Prompt. Each line of the material below is to be checked for "backbone"; the number of matching lines is the only output expected.
□ □ □ □
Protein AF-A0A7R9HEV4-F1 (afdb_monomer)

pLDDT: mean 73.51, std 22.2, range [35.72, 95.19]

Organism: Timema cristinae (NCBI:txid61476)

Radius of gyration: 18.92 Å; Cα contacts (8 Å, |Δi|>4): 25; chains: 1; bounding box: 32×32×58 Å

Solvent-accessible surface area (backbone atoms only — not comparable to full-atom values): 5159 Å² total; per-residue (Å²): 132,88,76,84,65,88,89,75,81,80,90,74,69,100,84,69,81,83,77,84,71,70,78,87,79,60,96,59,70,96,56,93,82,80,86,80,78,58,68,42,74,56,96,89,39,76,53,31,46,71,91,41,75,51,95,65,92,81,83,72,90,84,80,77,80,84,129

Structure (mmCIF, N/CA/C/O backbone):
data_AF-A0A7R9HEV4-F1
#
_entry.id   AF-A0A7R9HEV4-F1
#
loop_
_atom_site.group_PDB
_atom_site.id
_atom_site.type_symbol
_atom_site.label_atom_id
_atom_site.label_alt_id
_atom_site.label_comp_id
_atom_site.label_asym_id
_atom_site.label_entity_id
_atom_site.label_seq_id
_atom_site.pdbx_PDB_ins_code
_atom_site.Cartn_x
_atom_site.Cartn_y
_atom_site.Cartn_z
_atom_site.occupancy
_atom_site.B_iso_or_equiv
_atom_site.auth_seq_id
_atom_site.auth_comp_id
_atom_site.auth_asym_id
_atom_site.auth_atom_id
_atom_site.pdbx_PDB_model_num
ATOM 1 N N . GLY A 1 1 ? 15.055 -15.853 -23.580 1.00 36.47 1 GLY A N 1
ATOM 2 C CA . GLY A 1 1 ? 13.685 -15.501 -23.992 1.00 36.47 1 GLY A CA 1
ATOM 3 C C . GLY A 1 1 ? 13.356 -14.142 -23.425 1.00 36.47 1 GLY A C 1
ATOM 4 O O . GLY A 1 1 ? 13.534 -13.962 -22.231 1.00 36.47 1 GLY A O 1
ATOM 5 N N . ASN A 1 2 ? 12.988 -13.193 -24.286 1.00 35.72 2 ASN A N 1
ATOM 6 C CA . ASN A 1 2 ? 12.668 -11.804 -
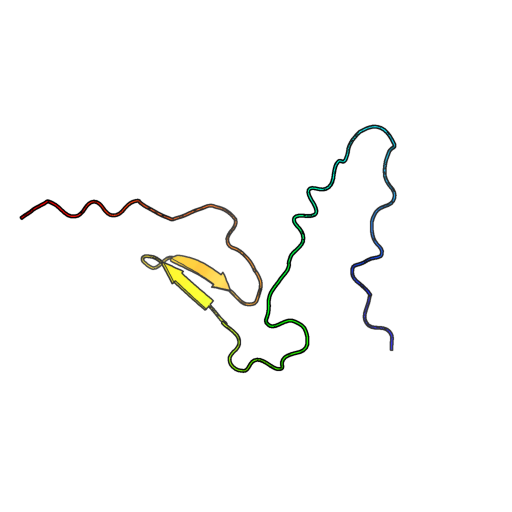23.944 1.00 35.72 2 ASN A CA 1
ATOM 7 C C . ASN A 1 2 ? 11.554 -11.714 -22.891 1.00 35.72 2 ASN A C 1
ATOM 9 O O . ASN A 1 2 ? 10.446 -12.187 -23.132 1.00 35.72 2 ASN A O 1
ATOM 13 N N . PHE A 1 3 ? 11.825 -11.037 -21.777 1.00 47.03 3 PHE A N 1
ATOM 14 C CA . PHE A 1 3 ? 10.774 -10.483 -20.926 1.00 47.03 3 PHE A CA 1
ATOM 15 C C . PHE A 1 3 ? 10.291 -9.169 -21.562 1.00 47.03 3 PHE A C 1
ATOM 17 O O . PHE A 1 3 ? 11.130 -8.367 -21.979 1.00 47.03 3 PHE A O 1
ATOM 24 N N . PRO A 1 4 ? 8.976 -8.932 -21.701 1.00 39.03 4 PRO A N 1
ATOM 25 C CA . PRO A 1 4 ? 8.488 -7.730 -22.360 1.00 39.03 4 PRO A CA 1
ATOM 26 C C . PRO A 1 4 ? 8.815 -6.483 -21.530 1.00 39.03 4 PRO A C 1
ATOM 28 O O . PRO A 1 4 ? 8.501 -6.399 -20.344 1.00 39.03 4 PRO A O 1
ATOM 31 N N . ASN A 1 5 ? 9.437 -5.507 -22.188 1.00 46.41 5 ASN A N 1
ATOM 32 C CA . ASN A 1 5 ? 9.665 -4.169 -21.661 1.00 46.41 5 ASN A CA 1
ATOM 33 C C . ASN A 1 5 ? 8.313 -3.420 -21.609 1.00 46.41 5 ASN A C 1
ATOM 35 O O . ASN A 1 5 ? 7.660 -3.29
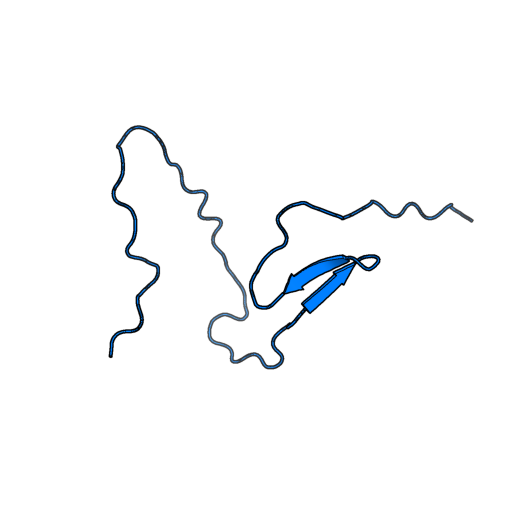9 -22.651 1.00 46.41 5 ASN A O 1
ATOM 39 N N . PRO A 1 6 ? 7.867 -2.898 -20.451 1.00 49.50 6 PRO A N 1
ATOM 40 C CA . PRO A 1 6 ? 6.588 -2.191 -20.326 1.00 49.50 6 PRO A CA 1
ATOM 41 C C . PRO A 1 6 ? 6.516 -0.876 -21.126 1.00 49.50 6 PRO A C 1
ATOM 43 O O . PRO A 1 6 ? 5.439 -0.300 -21.252 1.00 49.50 6 PRO A O 1
ATOM 46 N N . ALA A 1 7 ? 7.626 -0.413 -21.714 1.00 47.97 7 ALA A N 1
ATOM 47 C CA . ALA A 1 7 ? 7.686 0.813 -22.513 1.00 47.97 7 ALA A CA 1
ATOM 48 C C . ALA A 1 7 ? 7.075 0.705 -23.929 1.00 47.97 7 ALA A C 1
ATOM 50 O O . ALA A 1 7 ? 7.066 1.690 -24.664 1.00 47.97 7 ALA A O 1
ATOM 51 N N . GLN A 1 8 ? 6.569 -0.460 -24.347 1.00 40.44 8 GLN A N 1
ATOM 52 C CA . GLN A 1 8 ? 6.044 -0.664 -25.704 1.00 40.44 8 GLN A CA 1
ATOM 53 C C . GLN A 1 8 ? 4.577 -1.101 -25.712 1.00 40.44 8 GLN A C 1
ATOM 55 O O . GLN A 1 8 ? 4.245 -2.207 -26.134 1.00 40.44 8 GLN A O 1
ATOM 60 N N . LYS A 1 9 ? 3.663 -0.219 -25.294 1.00 43.97 9 LYS A N 1
ATOM 61 C CA . LYS A 1 9 ? 2.278 -0.280 -25.785 1.00 43.97 9 LYS A CA 1
ATOM 62 C C . LYS A 1 9 ? 1.546 1.048 -25.602 1.00 43.97 9 LYS A C 1
ATOM 64 O O . LYS A 1 9 ? 1.095 1.344 -24.507 1.00 43.97 9 LYS A O 1
ATOM 69 N N . GLN A 1 10 ? 1.403 1.786 -26.705 1.00 45.25 10 GLN A N 1
ATOM 70 C CA . GLN A 1 10 ? 0.150 2.363 -27.232 1.00 45.25 10 GLN A CA 1
ATOM 71 C C . GLN A 1 10 ? 0.460 3.588 -28.104 1.00 45.25 10 GLN A C 1
ATOM 73 O O . GLN A 1 10 ? 0.667 4.694 -27.621 1.00 45.25 10 GLN A O 1
ATOM 78 N N . VAL A 1 11 ? 0.472 3.363 -29.420 1.00 51.81 11 VAL A N 1
ATOM 79 C CA . VAL A 1 11 ? 0.277 4.410 -30.429 1.00 51.81 11 VAL A CA 1
ATOM 80 C C . VAL A 1 11 ? -1.225 4.707 -30.465 1.00 51.81 11 VAL A C 1
ATOM 82 O O . VAL A 1 11 ? -2.008 3.789 -30.710 1.00 51.81 11 VAL A O 1
ATOM 85 N N . GLY A 1 12 ? -1.635 5.953 -30.207 1.00 35.72 12 GLY A N 1
ATOM 86 C CA . GLY A 1 12 ? -3.039 6.363 -30.305 1.00 35.72 12 GLY A CA 1
ATOM 87 C C . GLY A 1 12 ? -3.280 7.871 -30.152 1.00 35.72 12 GLY A C 1
ATOM 88 O O . GLY A 1 12 ? -3.192 8.390 -29.050 1.00 35.72 12 GLY A O 1
ATOM 89 N N . ASN A 1 13 ? -3.659 8.500 -31.273 1.00 39.06 13 ASN A N 1
ATOM 90 C CA . ASN A 1 13 ? -4.343 9.790 -31.489 1.00 39.06 13 ASN A CA 1
ATOM 91 C C . ASN A 1 13 ? -3.692 11.126 -31.036 1.00 39.06 13 ASN A C 1
ATOM 93 O O . ASN A 1 13 ? -3.420 11.320 -29.856 1.00 39.06 13 ASN A O 1
ATOM 97 N N . PRO A 1 14 ? -3.585 12.136 -31.934 1.00 40.22 14 PRO A N 1
ATOM 98 C CA . PRO A 1 14 ? -3.009 13.456 -31.630 1.00 40.22 14 PRO A CA 1
ATOM 99 C C . PRO A 1 14 ? -3.954 14.421 -30.872 1.00 40.22 14 PRO A C 1
ATOM 101 O O . PRO A 1 14 ? -3.707 15.621 -30.853 1.00 40.22 14 PRO A O 1
ATOM 104 N N . GLY A 1 15 ? -5.048 13.932 -30.273 1.00 39.28 15 GLY A N 1
ATOM 105 C CA . GLY A 1 15 ? -6.117 14.777 -29.710 1.00 39.28 15 GLY A CA 1
ATOM 106 C C . GLY A 1 15 ? -6.245 14.806 -28.182 1.00 39.28 15 GLY A C 1
ATOM 107 O O . GLY A 1 15 ? -6.945 15.658 -27.649 1.00 39.28 15 GLY A O 1
ATOM 108 N N . THR A 1 16 ? -5.592 13.907 -27.453 1.00 47.69 16 THR A N 1
ATOM 109 C CA . THR A 1 16 ? -5.683 13.814 -25.987 1.00 47.69 16 THR A CA 1
ATOM 110 C C . THR A 1 16 ? -4.455 13.075 -25.492 1.00 47.69 16 THR A C 1
ATOM 112 O O . THR A 1 16 ? -4.209 12.012 -26.044 1.00 47.69 16 THR A O 1
ATOM 115 N N . LEU A 1 17 ? -3.737 13.597 -24.488 1.00 41.03 17 LEU A N 1
ATOM 116 C CA . LEU A 1 17 ? -2.873 12.889 -23.518 1.00 41.03 17 LEU A CA 1
ATOM 117 C C . LEU A 1 17 ? -1.724 13.818 -23.101 1.00 41.03 17 LEU A C 1
ATOM 119 O O . LEU A 1 17 ? -0.662 13.817 -23.712 1.00 41.03 17 LEU A O 1
ATOM 123 N N . PHE A 1 18 ? -1.899 14.568 -22.014 1.00 37.53 18 PHE A N 1
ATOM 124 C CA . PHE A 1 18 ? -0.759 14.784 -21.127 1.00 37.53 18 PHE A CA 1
□ □ □ □
Written answer. 2